A Summary Plan Description Offers Employers Protection Against Lawsuits

On the business side, employers should ensure that their SPD that covers everything it should. With no SPD or an inadequate SPD, employers expose themselves to lawsuits from employees. An SPD that follows ERISA guidelines and clearly lays out exclusions and limitations will protect the company against possible legal action.

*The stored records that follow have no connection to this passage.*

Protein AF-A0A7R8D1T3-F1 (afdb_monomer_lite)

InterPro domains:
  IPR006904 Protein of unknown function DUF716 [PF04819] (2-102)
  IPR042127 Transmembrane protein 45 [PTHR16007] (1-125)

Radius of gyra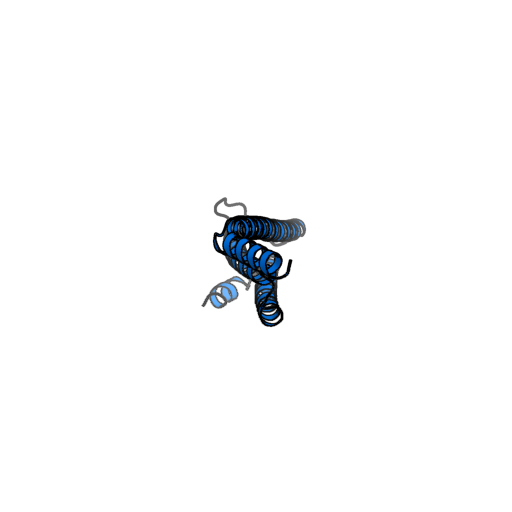tion: 24.49 Å; chains: 1; bounding box: 49×24×82 Å

Structure (mmCIF, N/CA/C/O backbone):
data_AF-A0A7R8D1T3-F1
#
_entry.id   AF-A0A7R8D1T3-F1
#
loop_
_atom_site.group_PDB
_atom_site.id
_atom_site.type_symbol
_atom_site.label_atom_id
_atom_site.label_alt_id
_atom_site.label_comp_id
_atom_site.label_asym_id
_atom_site.label_entity_id
_atom_site.label_seq_id
_atom_site.pdbx_PDB_ins_code
_atom_site.Cartn_x
_atom_site.Cartn_y
_atom_site.Cartn_z
_atom_site.occupancy
_atom_site.B_iso_or_equiv
_atom_site.auth_seq_id
_atom_site.auth_comp_id
_atom_site.auth_asym_id
_atom_site.auth_atom_id
_atom_site.pdbx_PDB_model_num
ATOM 1 N N . MET A 1 1 ? -9.559 3.000 -23.910 1.00 49.56 1 MET A N 1
ATOM 2 C CA . MET A 1 1 ? -8.788 3.647 -24.992 1.00 49.56 1 MET A CA 1
ATOM 3 C C . MET A 1 1 ? -7.403 4.041 -24.472 1.00 49.56 1 MET A C 1
ATOM 5 O O . MET A 1 1 ? -7.047 5.200 -24.506 1.00 49.56 1 MET A O 1
ATOM 9 N N . GLU A 1 2 ? -6.645 3.054 -23.985 1.00 52.31 2 GLU A N 1
ATOM 10 C CA . GLU A 1 2 ? -5.243 3.174 -23.522 1.00 52.31 2 GLU A CA 1
ATOM 11 C C . GLU A 1 2 ? -4.475 1.956 -24.076 1.00 52.31 2 GLU A C 1
ATOM 13 O O . GLU A 1 2 ? -3.459 2.086 -24.746 1.00 52.31 2 GLU A O 1
ATOM 18 N N . GLY A 1 3 ? -5.074 0.758 -23.970 1.00 57.16 3 GLY A N 1
ATOM 19 C CA . GLY A 1 3 ? -4.514 -0.490 -24.508 1.00 57.16 3 GLY A CA 1
ATOM 20 C C . GLY A 1 3 ? -4.262 -0.532 -26.024 1.00 57.16 3 GLY A C 1
ATOM 21 O O . GLY A 1 3 ? -3.385 -1.268 -26.462 1.00 57.16 3 GLY A O 1
ATOM 22 N N . VAL A 1 4 ? -4.965 0.265 -26.839 1.00 57.94 4 VAL A N 1
ATOM 23 C CA . VAL A 1 4 ? -4.706 0.334 -28.295 1.00 57.94 4 VAL A CA 1
ATOM 24 C C . VAL A 1 4 ? -3.438 1.142 -28.584 1.00 57.94 4 VAL A C 1
ATOM 26 O O . VAL A 1 4 ? -2.677 0.783 -29.473 1.00 57.94 4 VAL A O 1
ATOM 29 N N . LEU A 1 5 ? -3.162 2.180 -27.791 1.00 59.38 5 LEU A N 1
ATOM 30 C CA . LEU A 1 5 ? -1.973 3.021 -27.936 1.00 59.38 5 LEU A CA 1
ATOM 31 C C . LEU A 1 5 ? -0.706 2.236 -27.548 1.00 59.38 5 LEU A C 1
ATOM 33 O O . LEU A 1 5 ? 0.299 2.306 -28.251 1.00 59.38 5 LEU A O 1
ATOM 37 N N . PHE A 1 6 ? -0.805 1.377 -26.527 1.00 53.25 6 PHE A N 1
ATOM 38 C CA . PHE A 1 6 ? 0.236 0.402 -26.187 1.00 53.25 6 PHE A CA 1
ATOM 39 C C . PHE A 1 6 ? 0.368 -0.704 -27.247 1.00 53.25 6 PHE A C 1
ATOM 41 O O . PHE A 1 6 ? 1.475 -0.993 -27.688 1.00 53.25 6 PHE A O 1
ATOM 48 N N . SER A 1 7 ? -0.737 -1.263 -27.755 1.00 57.28 7 SER A N 1
ATOM 49 C CA . SER A 1 7 ? -0.698 -2.353 -28.753 1.00 57.28 7 SER A CA 1
ATOM 50 C C . SER A 1 7 ? 0.084 -1.996 -30.024 1.00 57.28 7 SER A C 1
ATOM 52 O O . SER A 1 7 ? 0.786 -2.845 -30.568 1.00 57.28 7 SER A O 1
ATOM 54 N N . TRP A 1 8 ? 0.005 -0.743 -30.482 1.00 54.06 8 TRP A N 1
ATOM 55 C CA . TRP A 1 8 ? 0.745 -0.283 -31.663 1.00 54.06 8 TRP A CA 1
ATOM 56 C C . TRP A 1 8 ? 2.224 0.038 -31.381 1.00 54.06 8 TRP A C 1
ATOM 58 O O . TRP A 1 8 ? 3.027 0.028 -32.310 1.00 54.06 8 TRP A O 1
ATOM 68 N N . HIS A 1 9 ? 2.612 0.252 -30.118 1.00 56.22 9 HIS A N 1
ATOM 69 C CA . HIS A 1 9 ? 4.009 0.447 -29.702 1.00 56.22 9 HIS A CA 1
ATOM 70 C C . HIS A 1 9 ? 4.713 -0.876 -29.317 1.00 56.22 9 HIS A C 1
ATOM 72 O O . HIS A 1 9 ? 5.937 -0.967 -29.363 1.00 56.22 9 HIS A O 1
ATOM 78 N N . LEU A 1 10 ? 3.948 -1.929 -28.997 1.00 53.09 10 LEU A N 1
ATOM 79 C CA . LEU A 1 10 ? 4.442 -3.246 -28.561 1.00 53.09 10 LEU A CA 1
ATOM 80 C C . LEU A 1 10 ? 5.031 -4.135 -29.677 1.00 53.09 10 LEU A C 1
ATOM 82 O O . LEU A 1 10 ? 5.615 -5.178 -29.374 1.00 53.09 10 LEU A O 1
ATOM 86 N N . MET A 1 11 ? 4.954 -3.744 -30.955 1.00 52.88 11 MET A N 1
ATOM 87 C CA . MET A 1 11 ? 5.550 -4.495 -32.083 1.00 52.88 11 MET A CA 1
ATOM 88 C C . MET A 1 11 ? 7.095 -4.442 -32.140 1.00 52.88 11 MET A C 1
ATOM 90 O O . MET A 1 11 ? 7.692 -4.707 -33.180 1.00 52.88 11 MET A O 1
ATOM 94 N N . GLY A 1 12 ? 7.756 -4.127 -31.024 1.00 48.94 12 GLY A N 1
ATOM 95 C CA . GLY A 1 12 ? 9.208 -3.999 -30.912 1.00 48.94 12 GLY A CA 1
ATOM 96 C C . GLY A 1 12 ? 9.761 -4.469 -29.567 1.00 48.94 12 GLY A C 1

The SPD should define what defines an employee who is entitled to various benefits and whether such employees include independent contractors, temporary workers, spouses, domestic partners, and children. Additionally, if 10% or more of your employees speak a language other than English, you must publish your SPD in those other languages too. Hiring an attorney who understands ERISA law to review the SPD before you distribute it can help ensure the document is complete, thorough, accurate, and complies with state and federal law. It can take months to create an SPD from start to finish. Making sure your employees can understand it easily will reduce complaints, lawsuits, and questions to human resources from confused employees.

Employers may change the benefits they offer periodically. When this happens, the employer must notify all employees in writing by giving them a revised SPD or a summary of material modifications that explains the changes to the SPD. The company must distribute the notification within 60 days of the change becoming effective if it reduces coverage or benefits. If the changes do not reduce coverage or benefits, the notification should be distributed within 210 days after the end of the plan year when the change became effective.